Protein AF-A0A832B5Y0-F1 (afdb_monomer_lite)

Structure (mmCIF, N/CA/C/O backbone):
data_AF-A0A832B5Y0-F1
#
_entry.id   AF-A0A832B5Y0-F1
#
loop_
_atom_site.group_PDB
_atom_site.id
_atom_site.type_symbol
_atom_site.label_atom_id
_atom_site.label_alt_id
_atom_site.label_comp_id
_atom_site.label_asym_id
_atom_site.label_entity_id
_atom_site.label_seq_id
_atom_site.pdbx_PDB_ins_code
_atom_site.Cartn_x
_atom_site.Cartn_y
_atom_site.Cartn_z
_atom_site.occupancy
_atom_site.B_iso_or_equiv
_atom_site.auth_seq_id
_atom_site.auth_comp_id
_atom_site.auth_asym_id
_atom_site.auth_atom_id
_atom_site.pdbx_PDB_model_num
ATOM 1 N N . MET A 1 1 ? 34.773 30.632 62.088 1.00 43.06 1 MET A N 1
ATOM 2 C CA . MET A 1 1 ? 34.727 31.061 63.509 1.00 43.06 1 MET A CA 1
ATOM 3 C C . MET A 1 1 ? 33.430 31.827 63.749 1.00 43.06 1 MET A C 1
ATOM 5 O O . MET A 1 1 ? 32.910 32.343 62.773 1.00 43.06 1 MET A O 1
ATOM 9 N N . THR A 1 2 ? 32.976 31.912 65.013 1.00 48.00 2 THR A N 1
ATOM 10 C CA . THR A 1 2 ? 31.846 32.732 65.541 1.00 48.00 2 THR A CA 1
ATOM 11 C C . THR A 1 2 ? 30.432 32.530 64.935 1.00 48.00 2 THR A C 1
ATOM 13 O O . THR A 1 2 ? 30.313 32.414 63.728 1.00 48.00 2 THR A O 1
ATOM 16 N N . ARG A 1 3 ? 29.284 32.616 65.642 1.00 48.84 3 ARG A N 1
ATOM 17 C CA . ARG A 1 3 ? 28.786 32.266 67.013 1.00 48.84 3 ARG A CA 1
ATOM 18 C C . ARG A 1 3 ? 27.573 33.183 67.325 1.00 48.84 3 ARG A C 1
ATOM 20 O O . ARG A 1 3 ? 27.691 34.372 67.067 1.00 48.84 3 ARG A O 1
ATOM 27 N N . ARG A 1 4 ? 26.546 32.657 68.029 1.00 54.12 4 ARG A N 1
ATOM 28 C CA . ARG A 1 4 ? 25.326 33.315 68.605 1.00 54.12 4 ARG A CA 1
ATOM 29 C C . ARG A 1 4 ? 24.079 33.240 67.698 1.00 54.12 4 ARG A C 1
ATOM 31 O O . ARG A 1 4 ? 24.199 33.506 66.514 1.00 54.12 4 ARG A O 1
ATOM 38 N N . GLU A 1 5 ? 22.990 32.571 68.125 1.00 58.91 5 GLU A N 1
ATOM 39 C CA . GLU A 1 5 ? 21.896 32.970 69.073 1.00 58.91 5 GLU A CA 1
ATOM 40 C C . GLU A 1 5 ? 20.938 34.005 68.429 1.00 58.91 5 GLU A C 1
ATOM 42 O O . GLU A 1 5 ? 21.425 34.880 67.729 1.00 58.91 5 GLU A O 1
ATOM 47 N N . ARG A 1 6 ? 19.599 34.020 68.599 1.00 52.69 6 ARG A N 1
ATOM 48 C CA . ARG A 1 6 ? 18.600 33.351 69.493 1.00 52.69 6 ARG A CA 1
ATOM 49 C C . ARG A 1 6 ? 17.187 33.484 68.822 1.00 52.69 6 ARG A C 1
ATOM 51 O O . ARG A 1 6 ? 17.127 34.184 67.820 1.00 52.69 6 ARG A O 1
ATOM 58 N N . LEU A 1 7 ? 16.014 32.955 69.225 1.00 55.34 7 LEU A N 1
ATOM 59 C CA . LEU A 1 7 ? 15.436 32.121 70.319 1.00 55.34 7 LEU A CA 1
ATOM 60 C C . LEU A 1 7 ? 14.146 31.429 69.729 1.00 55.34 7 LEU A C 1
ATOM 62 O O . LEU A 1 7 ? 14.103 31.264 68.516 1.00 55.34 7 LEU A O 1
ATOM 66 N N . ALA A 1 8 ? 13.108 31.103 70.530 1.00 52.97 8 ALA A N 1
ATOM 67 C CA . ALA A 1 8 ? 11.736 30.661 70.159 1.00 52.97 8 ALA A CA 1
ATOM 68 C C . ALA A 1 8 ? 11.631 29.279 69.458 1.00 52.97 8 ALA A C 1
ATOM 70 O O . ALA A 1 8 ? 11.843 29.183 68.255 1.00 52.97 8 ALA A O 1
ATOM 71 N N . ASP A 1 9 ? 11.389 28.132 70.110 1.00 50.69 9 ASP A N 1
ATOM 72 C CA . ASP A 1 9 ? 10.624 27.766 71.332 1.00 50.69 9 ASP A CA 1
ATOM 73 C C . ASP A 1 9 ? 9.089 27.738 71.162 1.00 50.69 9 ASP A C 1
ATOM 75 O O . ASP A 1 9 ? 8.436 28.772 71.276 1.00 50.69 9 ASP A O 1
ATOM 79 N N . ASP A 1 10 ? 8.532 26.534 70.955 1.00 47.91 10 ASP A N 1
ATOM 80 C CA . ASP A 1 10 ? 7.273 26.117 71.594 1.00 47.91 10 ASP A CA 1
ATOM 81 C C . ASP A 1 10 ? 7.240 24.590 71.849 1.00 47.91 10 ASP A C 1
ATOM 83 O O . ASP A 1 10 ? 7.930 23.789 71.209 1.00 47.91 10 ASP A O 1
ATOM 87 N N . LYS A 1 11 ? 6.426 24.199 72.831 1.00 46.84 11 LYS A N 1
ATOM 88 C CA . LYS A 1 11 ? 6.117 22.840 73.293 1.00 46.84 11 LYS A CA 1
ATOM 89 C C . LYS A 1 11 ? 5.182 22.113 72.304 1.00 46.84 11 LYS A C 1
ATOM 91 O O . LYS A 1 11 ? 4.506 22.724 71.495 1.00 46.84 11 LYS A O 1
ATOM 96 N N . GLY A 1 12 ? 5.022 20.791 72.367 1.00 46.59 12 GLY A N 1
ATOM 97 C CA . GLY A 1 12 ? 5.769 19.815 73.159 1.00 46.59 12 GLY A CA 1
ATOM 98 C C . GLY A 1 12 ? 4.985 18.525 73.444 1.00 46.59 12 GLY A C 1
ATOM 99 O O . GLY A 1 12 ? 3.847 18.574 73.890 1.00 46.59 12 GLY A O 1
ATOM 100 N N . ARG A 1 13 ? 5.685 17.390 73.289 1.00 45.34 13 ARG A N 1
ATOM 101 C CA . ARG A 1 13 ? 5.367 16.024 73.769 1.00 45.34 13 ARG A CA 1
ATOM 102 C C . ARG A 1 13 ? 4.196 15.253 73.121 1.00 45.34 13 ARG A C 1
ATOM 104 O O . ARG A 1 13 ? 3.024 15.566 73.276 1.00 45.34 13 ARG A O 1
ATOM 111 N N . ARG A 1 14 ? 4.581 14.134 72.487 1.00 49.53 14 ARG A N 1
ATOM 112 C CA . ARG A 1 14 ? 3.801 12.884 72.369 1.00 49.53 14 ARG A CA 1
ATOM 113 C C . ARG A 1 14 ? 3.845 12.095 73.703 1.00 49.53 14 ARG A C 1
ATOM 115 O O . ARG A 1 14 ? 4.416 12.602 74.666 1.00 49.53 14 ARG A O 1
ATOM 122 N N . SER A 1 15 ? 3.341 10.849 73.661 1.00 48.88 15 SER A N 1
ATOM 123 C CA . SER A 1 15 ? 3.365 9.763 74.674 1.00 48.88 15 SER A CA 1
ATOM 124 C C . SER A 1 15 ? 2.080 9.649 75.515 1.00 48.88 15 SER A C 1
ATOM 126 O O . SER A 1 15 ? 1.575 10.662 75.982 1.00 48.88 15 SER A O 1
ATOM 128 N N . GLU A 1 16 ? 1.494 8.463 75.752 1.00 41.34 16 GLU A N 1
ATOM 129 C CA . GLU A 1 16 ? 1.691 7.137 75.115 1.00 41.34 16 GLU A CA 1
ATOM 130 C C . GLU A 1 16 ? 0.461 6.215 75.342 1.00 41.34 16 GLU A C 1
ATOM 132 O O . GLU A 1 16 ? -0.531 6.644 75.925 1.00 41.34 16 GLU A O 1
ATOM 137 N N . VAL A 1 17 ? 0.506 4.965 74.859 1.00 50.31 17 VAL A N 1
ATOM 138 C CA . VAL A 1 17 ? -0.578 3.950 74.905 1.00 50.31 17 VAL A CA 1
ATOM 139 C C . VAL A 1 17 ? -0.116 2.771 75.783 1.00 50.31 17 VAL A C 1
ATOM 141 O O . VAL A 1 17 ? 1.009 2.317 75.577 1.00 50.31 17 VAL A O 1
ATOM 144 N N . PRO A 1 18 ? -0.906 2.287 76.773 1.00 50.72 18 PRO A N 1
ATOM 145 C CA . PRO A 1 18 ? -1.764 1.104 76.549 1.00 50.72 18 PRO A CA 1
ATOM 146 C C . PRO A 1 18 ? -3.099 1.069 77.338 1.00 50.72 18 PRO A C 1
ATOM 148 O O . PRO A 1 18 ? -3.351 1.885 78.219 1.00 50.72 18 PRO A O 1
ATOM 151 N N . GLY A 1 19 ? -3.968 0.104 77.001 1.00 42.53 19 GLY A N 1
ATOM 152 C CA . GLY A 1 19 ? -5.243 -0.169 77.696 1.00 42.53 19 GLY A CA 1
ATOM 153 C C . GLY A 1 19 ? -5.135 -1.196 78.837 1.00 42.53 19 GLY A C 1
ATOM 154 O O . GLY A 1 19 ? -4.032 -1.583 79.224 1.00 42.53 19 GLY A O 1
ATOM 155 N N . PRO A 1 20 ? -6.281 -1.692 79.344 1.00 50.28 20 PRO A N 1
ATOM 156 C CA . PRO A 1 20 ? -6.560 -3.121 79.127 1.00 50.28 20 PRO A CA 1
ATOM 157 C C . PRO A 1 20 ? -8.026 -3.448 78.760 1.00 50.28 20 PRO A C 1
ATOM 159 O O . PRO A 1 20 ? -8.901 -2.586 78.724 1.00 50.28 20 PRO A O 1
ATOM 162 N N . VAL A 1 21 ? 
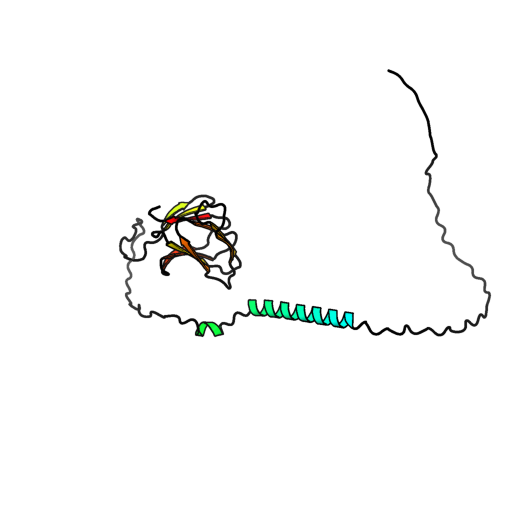-8.275 -4.730 78.474 1.00 50.56 21 VAL A N 1
ATOM 163 C CA . VAL A 1 21 ? -9.586 -5.323 78.137 1.00 50.56 21 VAL A CA 1
ATOM 164 C C . VAL A 1 21 ? -10.426 -5.578 79.399 1.00 50.56 21 VAL A C 1
ATOM 166 O O . VAL A 1 21 ? -9.877 -5.970 80.426 1.00 50.56 21 VAL A O 1
ATOM 169 N N . GLY A 1 22 ? -11.756 -5.451 79.307 1.00 43.69 22 GLY A N 1
ATOM 170 C CA . GLY A 1 22 ? -12.690 -5.865 80.363 1.00 43.69 22 GLY A CA 1
ATOM 171 C C . GLY A 1 22 ? -14.091 -6.184 79.827 1.00 43.69 22 GLY A C 1
ATOM 172 O O . GLY A 1 22 ? -14.820 -5.275 79.443 1.00 43.69 22 GLY A O 1
ATOM 173 N N . THR A 1 23 ? -14.470 -7.468 79.827 1.00 44.56 23 THR A N 1
ATOM 174 C CA . THR A 1 23 ? -15.766 -7.964 79.315 1.00 44.56 23 THR A CA 1
ATOM 175 C C . THR A 1 23 ? -16.476 -8.808 80.380 1.00 44.56 23 THR A C 1
ATOM 177 O O . THR A 1 23 ? -16.240 -10.010 80.471 1.00 44.56 23 THR A O 1
ATOM 180 N N . ILE A 1 24 ? -17.328 -8.174 81.193 1.00 46.91 24 ILE A N 1
ATOM 181 C CA . ILE A 1 24 ? -18.211 -8.771 82.222 1.00 46.91 24 ILE A CA 1
ATOM 182 C C . ILE A 1 24 ? -19.476 -7.875 82.227 1.00 46.91 24 ILE A C 1
ATOM 184 O O . ILE A 1 24 ? -19.320 -6.666 82.354 1.00 46.91 24 ILE A O 1
ATOM 188 N N . THR A 1 25 ? -20.688 -8.288 81.828 1.00 40.34 25 THR A N 1
ATOM 189 C CA . THR A 1 25 ? -21.626 -9.335 82.316 1.00 40.34 25 THR A CA 1
ATOM 190 C C . THR A 1 25 ? -22.516 -8.855 83.476 1.00 40.34 25 THR A C 1
ATOM 192 O O . THR A 1 25 ? -22.014 -8.655 84.574 1.00 40.34 25 THR A O 1
ATOM 195 N N . ALA A 1 26 ? -23.838 -8.788 83.216 1.00 43.69 26 ALA A N 1
ATOM 196 C CA . ALA A 1 26 ? -24.944 -8.450 84.142 1.00 43.69 26 ALA A CA 1
ATOM 197 C C . ALA A 1 26 ? -24.898 -7.016 84.747 1.00 43.69 26 ALA A C 1
ATOM 199 O O . ALA A 1 26 ? -23.869 -6.354 84.693 1.00 43.69 26 ALA A O 1
ATOM 200 N N . GLU A 1 27 ? -25.972 -6.389 85.247 1.00 39.22 27 GLU A N 1
ATOM 201 C CA . GLU A 1 27 ? -27.356 -6.798 85.575 1.00 39.22 27 GLU A CA 1
ATOM 202 C C . GLU A 1 27 ? -28.397 -5.817 84.975 1.00 39.22 27 GLU A C 1
ATOM 204 O O . GLU A 1 27 ? -28.055 -4.691 84.609 1.00 39.22 27 GLU A O 1
ATOM 209 N N . LEU A 1 28 ? -29.685 -6.195 84.930 1.00 47.62 28 LEU A N 1
ATOM 210 C CA . LEU A 1 28 ? -30.794 -5.243 84.707 1.00 47.62 28 LEU A CA 1
ATOM 211 C C . LEU A 1 28 ? -31.379 -4.743 86.038 1.00 47.62 28 LEU A C 1
ATOM 213 O O . LEU A 1 28 ? -31.496 -5.512 86.989 1.00 47.62 28 LEU A O 1
ATOM 217 N N . PRO A 1 29 ? -31.917 -3.511 86.059 1.00 47.03 29 PRO A N 1
ATOM 218 C CA . PRO A 1 29 ? -33.184 -3.308 86.761 1.00 47.03 29 PRO A CA 1
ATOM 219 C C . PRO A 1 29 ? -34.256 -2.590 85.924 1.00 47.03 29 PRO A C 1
★ ★ ★ ★ ★ ★ ★
**EXERCISE DETAILS**
Write out the listing exactly from its first line to the line containing "ATOM 3 C C .". Both of those lines belong in the answer.

**OUTPUT BELOW**
Protein AF-A0A832B5Y0-F1 (afdb_monomer_lite)

Structure (mmCIF, N/CA/C/O backbone):
data_AF-A0A832B5Y0-F1
#
_entry.id   AF-A0A832B5Y0-F1
#
loop_
_atom_site.group_PDB
_atom_site.id
_atom_site.type_symbol
_atom_site.label_atom_id
_atom_site.label_alt_id
_atom_site.label_comp_id
_atom_site.label_asym_id
_atom_site.label_entity_id
_atom_site.label_seq_id
_atom_site.pdbx_PDB_ins_code
_atom_site.Cartn_x
_atom_site.Cartn_y
_atom_site.Cartn_z
_atom_site.occupancy
_atom_site.B_iso_or_equiv
_atom_site.auth_seq_id
_atom_site.auth_comp_id
_atom_site.auth_asym_id
_atom_site.auth_atom_id
_atom_site.pdbx_PDB_model_num
ATOM 1 N N . MET A 1 1 ? 34.773 30.632 62.088 1.00 43.06 1 MET A N 1
ATOM 2 C CA . MET A 1 1 ? 34.727 31.061 63.509 1.00 43.06 1 MET A CA 1
ATOM 3 C C . MET A 1 1 ? 33.430 31.827 63.749 1.00 43.06 1 MET A C 1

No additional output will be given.